[Records from a dataset]

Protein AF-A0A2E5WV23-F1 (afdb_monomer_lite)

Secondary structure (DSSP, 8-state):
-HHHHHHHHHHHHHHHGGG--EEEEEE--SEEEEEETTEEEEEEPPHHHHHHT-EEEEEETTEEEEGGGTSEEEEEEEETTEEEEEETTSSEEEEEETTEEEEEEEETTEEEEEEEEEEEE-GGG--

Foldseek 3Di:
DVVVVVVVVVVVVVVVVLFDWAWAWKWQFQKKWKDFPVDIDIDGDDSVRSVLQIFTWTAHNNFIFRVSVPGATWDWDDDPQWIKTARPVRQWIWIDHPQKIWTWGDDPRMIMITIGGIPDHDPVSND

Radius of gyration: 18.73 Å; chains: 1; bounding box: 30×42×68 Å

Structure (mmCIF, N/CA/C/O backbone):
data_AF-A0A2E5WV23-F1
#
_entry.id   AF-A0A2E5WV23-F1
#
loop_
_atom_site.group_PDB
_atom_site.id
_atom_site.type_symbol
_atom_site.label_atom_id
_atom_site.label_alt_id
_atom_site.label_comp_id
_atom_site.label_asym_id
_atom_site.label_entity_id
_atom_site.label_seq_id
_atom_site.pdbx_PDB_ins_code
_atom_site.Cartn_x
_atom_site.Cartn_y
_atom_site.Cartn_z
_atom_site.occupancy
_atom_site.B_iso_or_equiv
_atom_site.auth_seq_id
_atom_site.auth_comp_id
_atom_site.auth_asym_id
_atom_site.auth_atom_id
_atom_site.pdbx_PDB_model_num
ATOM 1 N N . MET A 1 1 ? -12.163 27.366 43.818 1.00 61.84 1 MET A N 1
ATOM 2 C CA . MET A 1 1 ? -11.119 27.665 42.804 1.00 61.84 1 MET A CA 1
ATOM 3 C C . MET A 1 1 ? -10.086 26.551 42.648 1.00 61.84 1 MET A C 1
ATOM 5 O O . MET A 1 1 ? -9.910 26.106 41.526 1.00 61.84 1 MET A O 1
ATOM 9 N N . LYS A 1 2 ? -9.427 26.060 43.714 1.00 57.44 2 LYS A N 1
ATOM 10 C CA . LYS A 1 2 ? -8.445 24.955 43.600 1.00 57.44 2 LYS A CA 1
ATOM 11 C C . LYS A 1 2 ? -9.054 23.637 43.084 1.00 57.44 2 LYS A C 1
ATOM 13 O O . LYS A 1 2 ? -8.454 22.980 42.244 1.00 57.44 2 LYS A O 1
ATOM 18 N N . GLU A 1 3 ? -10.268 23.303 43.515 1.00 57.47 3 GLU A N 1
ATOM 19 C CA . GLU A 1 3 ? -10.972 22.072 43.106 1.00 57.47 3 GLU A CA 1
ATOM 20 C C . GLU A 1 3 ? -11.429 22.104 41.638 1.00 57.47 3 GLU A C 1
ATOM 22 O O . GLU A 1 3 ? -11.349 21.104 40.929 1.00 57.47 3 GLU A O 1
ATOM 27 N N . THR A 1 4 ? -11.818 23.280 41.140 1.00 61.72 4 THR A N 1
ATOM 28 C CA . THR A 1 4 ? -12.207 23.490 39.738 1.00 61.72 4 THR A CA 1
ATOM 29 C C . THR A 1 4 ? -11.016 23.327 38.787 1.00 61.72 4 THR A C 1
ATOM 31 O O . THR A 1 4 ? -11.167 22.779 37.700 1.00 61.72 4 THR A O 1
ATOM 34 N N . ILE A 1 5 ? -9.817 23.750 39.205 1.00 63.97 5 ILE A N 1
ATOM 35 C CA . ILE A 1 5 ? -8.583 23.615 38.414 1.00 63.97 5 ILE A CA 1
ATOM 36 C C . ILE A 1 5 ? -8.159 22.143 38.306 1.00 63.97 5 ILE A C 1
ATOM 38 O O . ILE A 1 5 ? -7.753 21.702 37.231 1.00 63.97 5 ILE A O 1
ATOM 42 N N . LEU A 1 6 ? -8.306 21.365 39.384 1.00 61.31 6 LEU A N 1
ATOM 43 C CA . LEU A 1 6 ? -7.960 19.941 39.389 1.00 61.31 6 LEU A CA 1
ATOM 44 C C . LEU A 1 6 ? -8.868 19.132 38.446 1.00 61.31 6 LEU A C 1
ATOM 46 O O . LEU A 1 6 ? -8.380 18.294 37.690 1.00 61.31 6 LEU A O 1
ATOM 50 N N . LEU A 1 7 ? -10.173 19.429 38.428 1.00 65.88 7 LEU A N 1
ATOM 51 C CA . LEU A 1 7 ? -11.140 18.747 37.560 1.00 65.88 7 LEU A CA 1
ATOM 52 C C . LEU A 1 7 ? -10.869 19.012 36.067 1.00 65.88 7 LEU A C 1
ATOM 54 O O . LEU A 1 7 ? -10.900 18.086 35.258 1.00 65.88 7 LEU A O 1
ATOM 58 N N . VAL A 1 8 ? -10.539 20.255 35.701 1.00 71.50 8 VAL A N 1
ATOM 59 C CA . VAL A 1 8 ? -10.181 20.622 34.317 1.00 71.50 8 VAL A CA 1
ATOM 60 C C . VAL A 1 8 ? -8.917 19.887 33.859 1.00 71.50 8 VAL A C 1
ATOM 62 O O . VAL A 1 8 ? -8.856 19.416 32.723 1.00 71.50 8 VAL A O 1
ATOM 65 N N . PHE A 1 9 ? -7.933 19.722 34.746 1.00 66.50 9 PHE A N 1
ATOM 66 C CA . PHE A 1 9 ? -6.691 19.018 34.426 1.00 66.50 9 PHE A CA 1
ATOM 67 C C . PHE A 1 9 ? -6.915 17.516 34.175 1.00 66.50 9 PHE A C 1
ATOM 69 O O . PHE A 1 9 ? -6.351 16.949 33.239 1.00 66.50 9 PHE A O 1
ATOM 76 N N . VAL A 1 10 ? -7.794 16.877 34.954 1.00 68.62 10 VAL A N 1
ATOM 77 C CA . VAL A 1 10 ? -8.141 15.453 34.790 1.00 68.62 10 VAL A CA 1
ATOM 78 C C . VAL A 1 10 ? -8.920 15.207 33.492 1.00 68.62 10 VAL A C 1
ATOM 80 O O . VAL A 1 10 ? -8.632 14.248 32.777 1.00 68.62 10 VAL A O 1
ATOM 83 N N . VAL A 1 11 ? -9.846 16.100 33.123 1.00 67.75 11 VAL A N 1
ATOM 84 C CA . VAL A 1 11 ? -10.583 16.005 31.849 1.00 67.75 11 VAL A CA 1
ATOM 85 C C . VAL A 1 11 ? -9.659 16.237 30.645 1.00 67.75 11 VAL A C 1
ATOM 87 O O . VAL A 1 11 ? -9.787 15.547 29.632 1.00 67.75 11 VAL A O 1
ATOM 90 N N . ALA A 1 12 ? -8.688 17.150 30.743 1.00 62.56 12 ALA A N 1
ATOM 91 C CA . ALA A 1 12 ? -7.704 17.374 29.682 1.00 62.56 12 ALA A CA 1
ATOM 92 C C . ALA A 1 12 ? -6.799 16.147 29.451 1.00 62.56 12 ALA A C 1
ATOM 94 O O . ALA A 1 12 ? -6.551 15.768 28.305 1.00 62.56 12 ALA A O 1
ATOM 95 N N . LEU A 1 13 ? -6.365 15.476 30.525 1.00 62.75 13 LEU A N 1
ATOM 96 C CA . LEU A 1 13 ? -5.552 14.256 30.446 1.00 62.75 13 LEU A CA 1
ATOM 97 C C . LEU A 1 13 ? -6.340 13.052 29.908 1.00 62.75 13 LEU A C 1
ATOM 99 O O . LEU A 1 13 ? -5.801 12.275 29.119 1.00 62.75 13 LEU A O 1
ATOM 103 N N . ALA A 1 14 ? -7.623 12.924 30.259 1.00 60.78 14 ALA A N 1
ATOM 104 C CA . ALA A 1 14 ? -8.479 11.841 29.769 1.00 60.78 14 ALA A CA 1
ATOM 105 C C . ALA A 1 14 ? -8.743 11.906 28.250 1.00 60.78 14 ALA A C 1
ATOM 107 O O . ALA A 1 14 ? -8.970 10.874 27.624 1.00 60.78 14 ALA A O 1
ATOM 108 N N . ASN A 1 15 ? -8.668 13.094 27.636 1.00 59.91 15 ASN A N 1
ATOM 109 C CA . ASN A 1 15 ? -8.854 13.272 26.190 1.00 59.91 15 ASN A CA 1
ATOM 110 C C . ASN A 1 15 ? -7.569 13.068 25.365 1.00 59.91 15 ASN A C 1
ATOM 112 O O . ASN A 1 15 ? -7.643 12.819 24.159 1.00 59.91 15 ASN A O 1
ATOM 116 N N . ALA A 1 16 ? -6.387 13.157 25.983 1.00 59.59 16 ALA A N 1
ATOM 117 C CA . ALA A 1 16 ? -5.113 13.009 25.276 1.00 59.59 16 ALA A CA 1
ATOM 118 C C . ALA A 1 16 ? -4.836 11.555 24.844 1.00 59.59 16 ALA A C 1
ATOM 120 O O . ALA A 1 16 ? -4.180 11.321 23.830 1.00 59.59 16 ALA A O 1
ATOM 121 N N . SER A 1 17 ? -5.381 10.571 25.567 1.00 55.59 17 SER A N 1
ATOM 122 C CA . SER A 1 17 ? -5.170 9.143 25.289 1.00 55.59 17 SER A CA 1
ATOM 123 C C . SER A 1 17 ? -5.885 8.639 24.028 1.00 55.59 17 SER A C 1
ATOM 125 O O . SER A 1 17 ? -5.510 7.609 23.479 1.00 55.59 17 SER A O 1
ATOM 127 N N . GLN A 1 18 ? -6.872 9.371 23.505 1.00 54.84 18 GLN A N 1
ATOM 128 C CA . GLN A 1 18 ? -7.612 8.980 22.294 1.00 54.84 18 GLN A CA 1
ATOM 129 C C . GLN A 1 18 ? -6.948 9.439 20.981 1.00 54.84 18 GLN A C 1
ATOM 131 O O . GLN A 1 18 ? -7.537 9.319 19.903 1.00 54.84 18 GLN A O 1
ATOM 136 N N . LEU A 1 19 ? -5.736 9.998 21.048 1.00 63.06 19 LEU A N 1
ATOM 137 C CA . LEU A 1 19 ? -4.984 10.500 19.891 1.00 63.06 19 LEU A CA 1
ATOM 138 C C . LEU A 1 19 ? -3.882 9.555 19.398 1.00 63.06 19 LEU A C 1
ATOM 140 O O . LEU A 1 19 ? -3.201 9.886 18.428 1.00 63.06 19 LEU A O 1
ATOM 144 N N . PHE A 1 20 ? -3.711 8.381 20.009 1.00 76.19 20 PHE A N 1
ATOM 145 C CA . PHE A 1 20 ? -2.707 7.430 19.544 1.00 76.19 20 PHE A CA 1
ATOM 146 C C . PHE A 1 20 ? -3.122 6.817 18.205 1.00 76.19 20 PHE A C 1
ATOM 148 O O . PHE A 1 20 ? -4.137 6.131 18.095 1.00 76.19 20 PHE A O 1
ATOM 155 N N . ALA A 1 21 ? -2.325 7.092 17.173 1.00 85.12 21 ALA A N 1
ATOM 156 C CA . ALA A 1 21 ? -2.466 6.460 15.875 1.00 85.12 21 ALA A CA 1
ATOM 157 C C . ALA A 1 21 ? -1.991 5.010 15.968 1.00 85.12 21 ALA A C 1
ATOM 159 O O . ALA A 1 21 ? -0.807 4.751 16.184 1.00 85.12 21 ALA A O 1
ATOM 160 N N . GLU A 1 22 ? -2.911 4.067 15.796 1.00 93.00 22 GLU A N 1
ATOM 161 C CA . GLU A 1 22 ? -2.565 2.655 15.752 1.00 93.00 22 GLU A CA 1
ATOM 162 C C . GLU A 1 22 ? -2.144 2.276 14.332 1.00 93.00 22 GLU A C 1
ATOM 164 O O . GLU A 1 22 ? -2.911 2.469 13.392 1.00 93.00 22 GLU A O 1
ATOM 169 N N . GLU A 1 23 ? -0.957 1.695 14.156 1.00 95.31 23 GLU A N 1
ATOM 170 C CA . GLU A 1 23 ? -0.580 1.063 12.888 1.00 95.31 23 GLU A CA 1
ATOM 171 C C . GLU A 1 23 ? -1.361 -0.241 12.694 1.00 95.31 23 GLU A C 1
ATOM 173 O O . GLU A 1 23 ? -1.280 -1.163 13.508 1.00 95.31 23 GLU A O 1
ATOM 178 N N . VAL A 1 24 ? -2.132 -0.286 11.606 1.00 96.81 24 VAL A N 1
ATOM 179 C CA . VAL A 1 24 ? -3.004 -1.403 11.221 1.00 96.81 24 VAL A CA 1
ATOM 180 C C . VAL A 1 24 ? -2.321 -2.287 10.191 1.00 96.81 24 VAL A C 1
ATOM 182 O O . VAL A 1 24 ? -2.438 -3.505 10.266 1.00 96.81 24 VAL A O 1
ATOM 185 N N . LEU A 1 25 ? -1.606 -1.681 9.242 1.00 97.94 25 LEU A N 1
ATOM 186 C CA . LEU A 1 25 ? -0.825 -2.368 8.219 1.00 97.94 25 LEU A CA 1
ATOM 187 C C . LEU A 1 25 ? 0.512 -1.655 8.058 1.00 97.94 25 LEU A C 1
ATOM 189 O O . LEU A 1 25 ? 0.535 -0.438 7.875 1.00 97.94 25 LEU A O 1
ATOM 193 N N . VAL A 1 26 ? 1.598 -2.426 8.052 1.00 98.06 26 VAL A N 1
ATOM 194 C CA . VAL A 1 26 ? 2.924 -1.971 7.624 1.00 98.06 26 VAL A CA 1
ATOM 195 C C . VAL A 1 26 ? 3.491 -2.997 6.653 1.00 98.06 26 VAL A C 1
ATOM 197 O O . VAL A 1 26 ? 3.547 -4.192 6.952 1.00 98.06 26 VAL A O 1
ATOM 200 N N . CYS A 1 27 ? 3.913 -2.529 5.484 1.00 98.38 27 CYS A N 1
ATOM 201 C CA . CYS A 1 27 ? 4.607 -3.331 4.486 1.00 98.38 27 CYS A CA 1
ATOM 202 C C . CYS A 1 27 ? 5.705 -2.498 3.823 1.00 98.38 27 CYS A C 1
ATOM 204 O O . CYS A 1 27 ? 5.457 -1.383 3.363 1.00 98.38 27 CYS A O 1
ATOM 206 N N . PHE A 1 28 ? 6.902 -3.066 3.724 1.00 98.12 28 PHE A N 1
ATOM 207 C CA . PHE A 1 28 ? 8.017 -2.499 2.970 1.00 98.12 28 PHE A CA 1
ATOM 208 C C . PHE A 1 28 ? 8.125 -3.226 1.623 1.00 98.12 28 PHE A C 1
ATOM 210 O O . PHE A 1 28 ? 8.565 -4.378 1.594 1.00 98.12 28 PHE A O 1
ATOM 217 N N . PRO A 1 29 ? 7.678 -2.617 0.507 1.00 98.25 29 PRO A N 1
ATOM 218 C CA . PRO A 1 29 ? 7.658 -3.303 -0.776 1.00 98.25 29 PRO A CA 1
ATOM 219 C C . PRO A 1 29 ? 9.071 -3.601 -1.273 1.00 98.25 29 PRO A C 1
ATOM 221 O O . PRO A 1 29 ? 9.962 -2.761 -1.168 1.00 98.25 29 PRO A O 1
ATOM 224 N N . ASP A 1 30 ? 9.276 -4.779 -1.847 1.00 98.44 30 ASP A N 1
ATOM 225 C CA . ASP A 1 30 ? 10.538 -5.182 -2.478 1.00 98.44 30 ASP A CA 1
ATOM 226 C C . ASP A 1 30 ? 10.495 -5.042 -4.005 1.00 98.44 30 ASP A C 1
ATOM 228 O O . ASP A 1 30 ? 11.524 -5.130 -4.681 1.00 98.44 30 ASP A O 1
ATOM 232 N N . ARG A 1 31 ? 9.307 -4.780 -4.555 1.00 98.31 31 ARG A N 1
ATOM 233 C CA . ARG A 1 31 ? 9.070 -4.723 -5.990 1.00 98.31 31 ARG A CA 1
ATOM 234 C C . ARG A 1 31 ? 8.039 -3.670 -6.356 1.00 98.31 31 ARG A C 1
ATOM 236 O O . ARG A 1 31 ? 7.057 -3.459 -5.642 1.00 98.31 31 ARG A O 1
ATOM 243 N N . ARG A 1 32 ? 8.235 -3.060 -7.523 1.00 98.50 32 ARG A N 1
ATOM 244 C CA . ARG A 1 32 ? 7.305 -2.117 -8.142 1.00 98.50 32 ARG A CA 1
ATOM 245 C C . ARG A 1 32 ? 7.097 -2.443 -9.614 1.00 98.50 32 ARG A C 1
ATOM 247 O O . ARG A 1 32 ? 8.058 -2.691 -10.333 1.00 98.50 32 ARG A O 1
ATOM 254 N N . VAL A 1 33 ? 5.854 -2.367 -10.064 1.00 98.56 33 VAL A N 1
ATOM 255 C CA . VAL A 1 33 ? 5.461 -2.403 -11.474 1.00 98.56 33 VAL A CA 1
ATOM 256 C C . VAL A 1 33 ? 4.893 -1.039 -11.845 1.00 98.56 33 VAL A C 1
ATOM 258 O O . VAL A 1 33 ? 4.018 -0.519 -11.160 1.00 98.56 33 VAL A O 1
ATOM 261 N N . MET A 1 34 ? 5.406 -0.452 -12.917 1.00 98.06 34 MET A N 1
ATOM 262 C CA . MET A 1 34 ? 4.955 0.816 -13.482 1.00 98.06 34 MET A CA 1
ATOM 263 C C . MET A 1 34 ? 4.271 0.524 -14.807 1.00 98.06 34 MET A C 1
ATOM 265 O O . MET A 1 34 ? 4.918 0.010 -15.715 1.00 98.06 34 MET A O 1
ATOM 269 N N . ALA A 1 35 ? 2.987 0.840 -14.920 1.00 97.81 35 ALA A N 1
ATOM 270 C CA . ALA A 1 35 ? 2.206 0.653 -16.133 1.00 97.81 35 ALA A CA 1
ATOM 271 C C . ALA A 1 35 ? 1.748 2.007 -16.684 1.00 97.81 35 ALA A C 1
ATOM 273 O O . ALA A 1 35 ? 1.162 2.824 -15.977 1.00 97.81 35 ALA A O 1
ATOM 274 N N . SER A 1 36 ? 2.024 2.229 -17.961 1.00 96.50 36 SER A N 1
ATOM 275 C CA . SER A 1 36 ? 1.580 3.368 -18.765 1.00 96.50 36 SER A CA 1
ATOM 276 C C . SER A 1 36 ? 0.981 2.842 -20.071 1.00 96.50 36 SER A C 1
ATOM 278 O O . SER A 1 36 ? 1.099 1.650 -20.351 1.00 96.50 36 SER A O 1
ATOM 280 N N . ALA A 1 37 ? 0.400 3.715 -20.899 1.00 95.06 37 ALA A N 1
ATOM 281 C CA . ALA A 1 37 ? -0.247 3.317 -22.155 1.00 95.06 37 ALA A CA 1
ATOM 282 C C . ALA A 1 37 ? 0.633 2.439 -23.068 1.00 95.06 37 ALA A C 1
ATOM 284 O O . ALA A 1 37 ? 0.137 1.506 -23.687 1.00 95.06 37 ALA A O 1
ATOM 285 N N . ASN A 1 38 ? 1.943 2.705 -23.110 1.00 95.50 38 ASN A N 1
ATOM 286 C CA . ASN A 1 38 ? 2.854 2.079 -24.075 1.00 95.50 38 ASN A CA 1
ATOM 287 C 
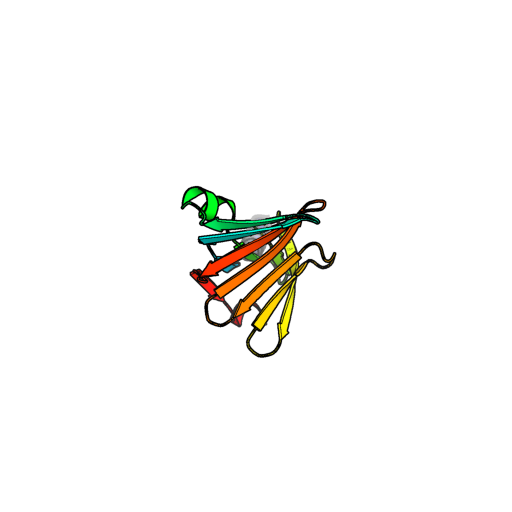C . ASN A 1 38 ? 3.945 1.223 -23.422 1.00 95.50 38 ASN A C 1
ATOM 289 O O . ASN A 1 38 ? 4.810 0.691 -24.116 1.00 95.50 38 ASN A O 1
ATOM 293 N N . LYS A 1 39 ? 3.983 1.149 -22.087 1.00 95.88 39 LYS A N 1
ATOM 294 C CA . LYS A 1 39 ? 5.104 0.525 -21.380 1.00 95.88 39 LYS A CA 1
ATOM 295 C C . LYS A 1 39 ? 4.695 -0.012 -20.022 1.00 95.88 39 LYS A C 1
ATOM 297 O O . LYS A 1 39 ? 4.081 0.706 -19.230 1.00 95.88 39 LYS A O 1
ATOM 302 N N . VAL A 1 40 ? 5.151 -1.228 -19.742 1.00 97.56 40 VAL A N 1
ATOM 303 C CA . VAL A 1 40 ? 5.157 -1.831 -18.410 1.00 97.56 40 VAL A CA 1
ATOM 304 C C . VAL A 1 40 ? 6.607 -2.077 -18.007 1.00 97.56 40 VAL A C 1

# [Work required]
Look above for the line with "ATOM 125 O O" and the line with "ATOM 156 C CA". Retype those two lines and every line between them exactly, adding nothing.

# [Output for this exercise]
ATOM 125 O O . SER A 1 17 ? -5.510 7.609 23.479 1.00 55.59 17 SER A O 1
ATOM 127 N N . GLN A 1 18 ? -6.872 9.371 23.505 1.00 54.84 18 GLN A N 1
ATOM 128 C CA . GLN A 1 18 ? -7.612 8.980 22.294 1.00 54.84 18 GLN A CA 1
ATOM 129 C C . GLN A 1 18 ? -6.948 9.439 20.981 1.00 54.84 18 GLN A C 1
ATOM 131 O O . GLN A 1 18 ? -7.537 9.319 19.903 1.00 54.84 18 GLN A O 1
ATOM 136 N N . LEU A 1 19 ? -5.736 9.998 21.048 1.00 63.06 19 LEU A N 1
ATOM 137 C CA . LEU A 1 19 ? -4.984 10.500 19.891 1.00 63.06 19 LEU A CA 1
ATOM 138 C C . LEU A 1 19 ? -3.882 9.555 19.398 1.00 63.06 19 LEU A C 1
ATOM 140 O O . LEU A 1 19 ? -3.201 9.886 18.428 1.00 63.06 19 LEU A O 1
ATOM 144 N N . PHE A 1 20 ? -3.711 8.381 20.009 1.00 76.19 20 PHE A N 1
ATOM 145 C CA . PHE A 1 20 ? -2.707 7.430 19.544 1.00 76.19 20 PHE A CA 1
ATOM 146 C C . PHE A 1 20 ? -3.122 6.817 18.205 1.00 76.19 20 PHE A C 1
ATOM 148 O O . PHE A 1 20 ? -4.137 6.131 18.095 1.00 76.19 20 PHE A O 1
ATOM 155 N N . ALA A 1 21 ? -2.325 7.092 17.173 1.00 85.12 21 ALA A N 1
ATOM 156 C CA . ALA A 1 21 ? -2.466 6.460 15.875 1.00 85.12 21 ALA A CA 1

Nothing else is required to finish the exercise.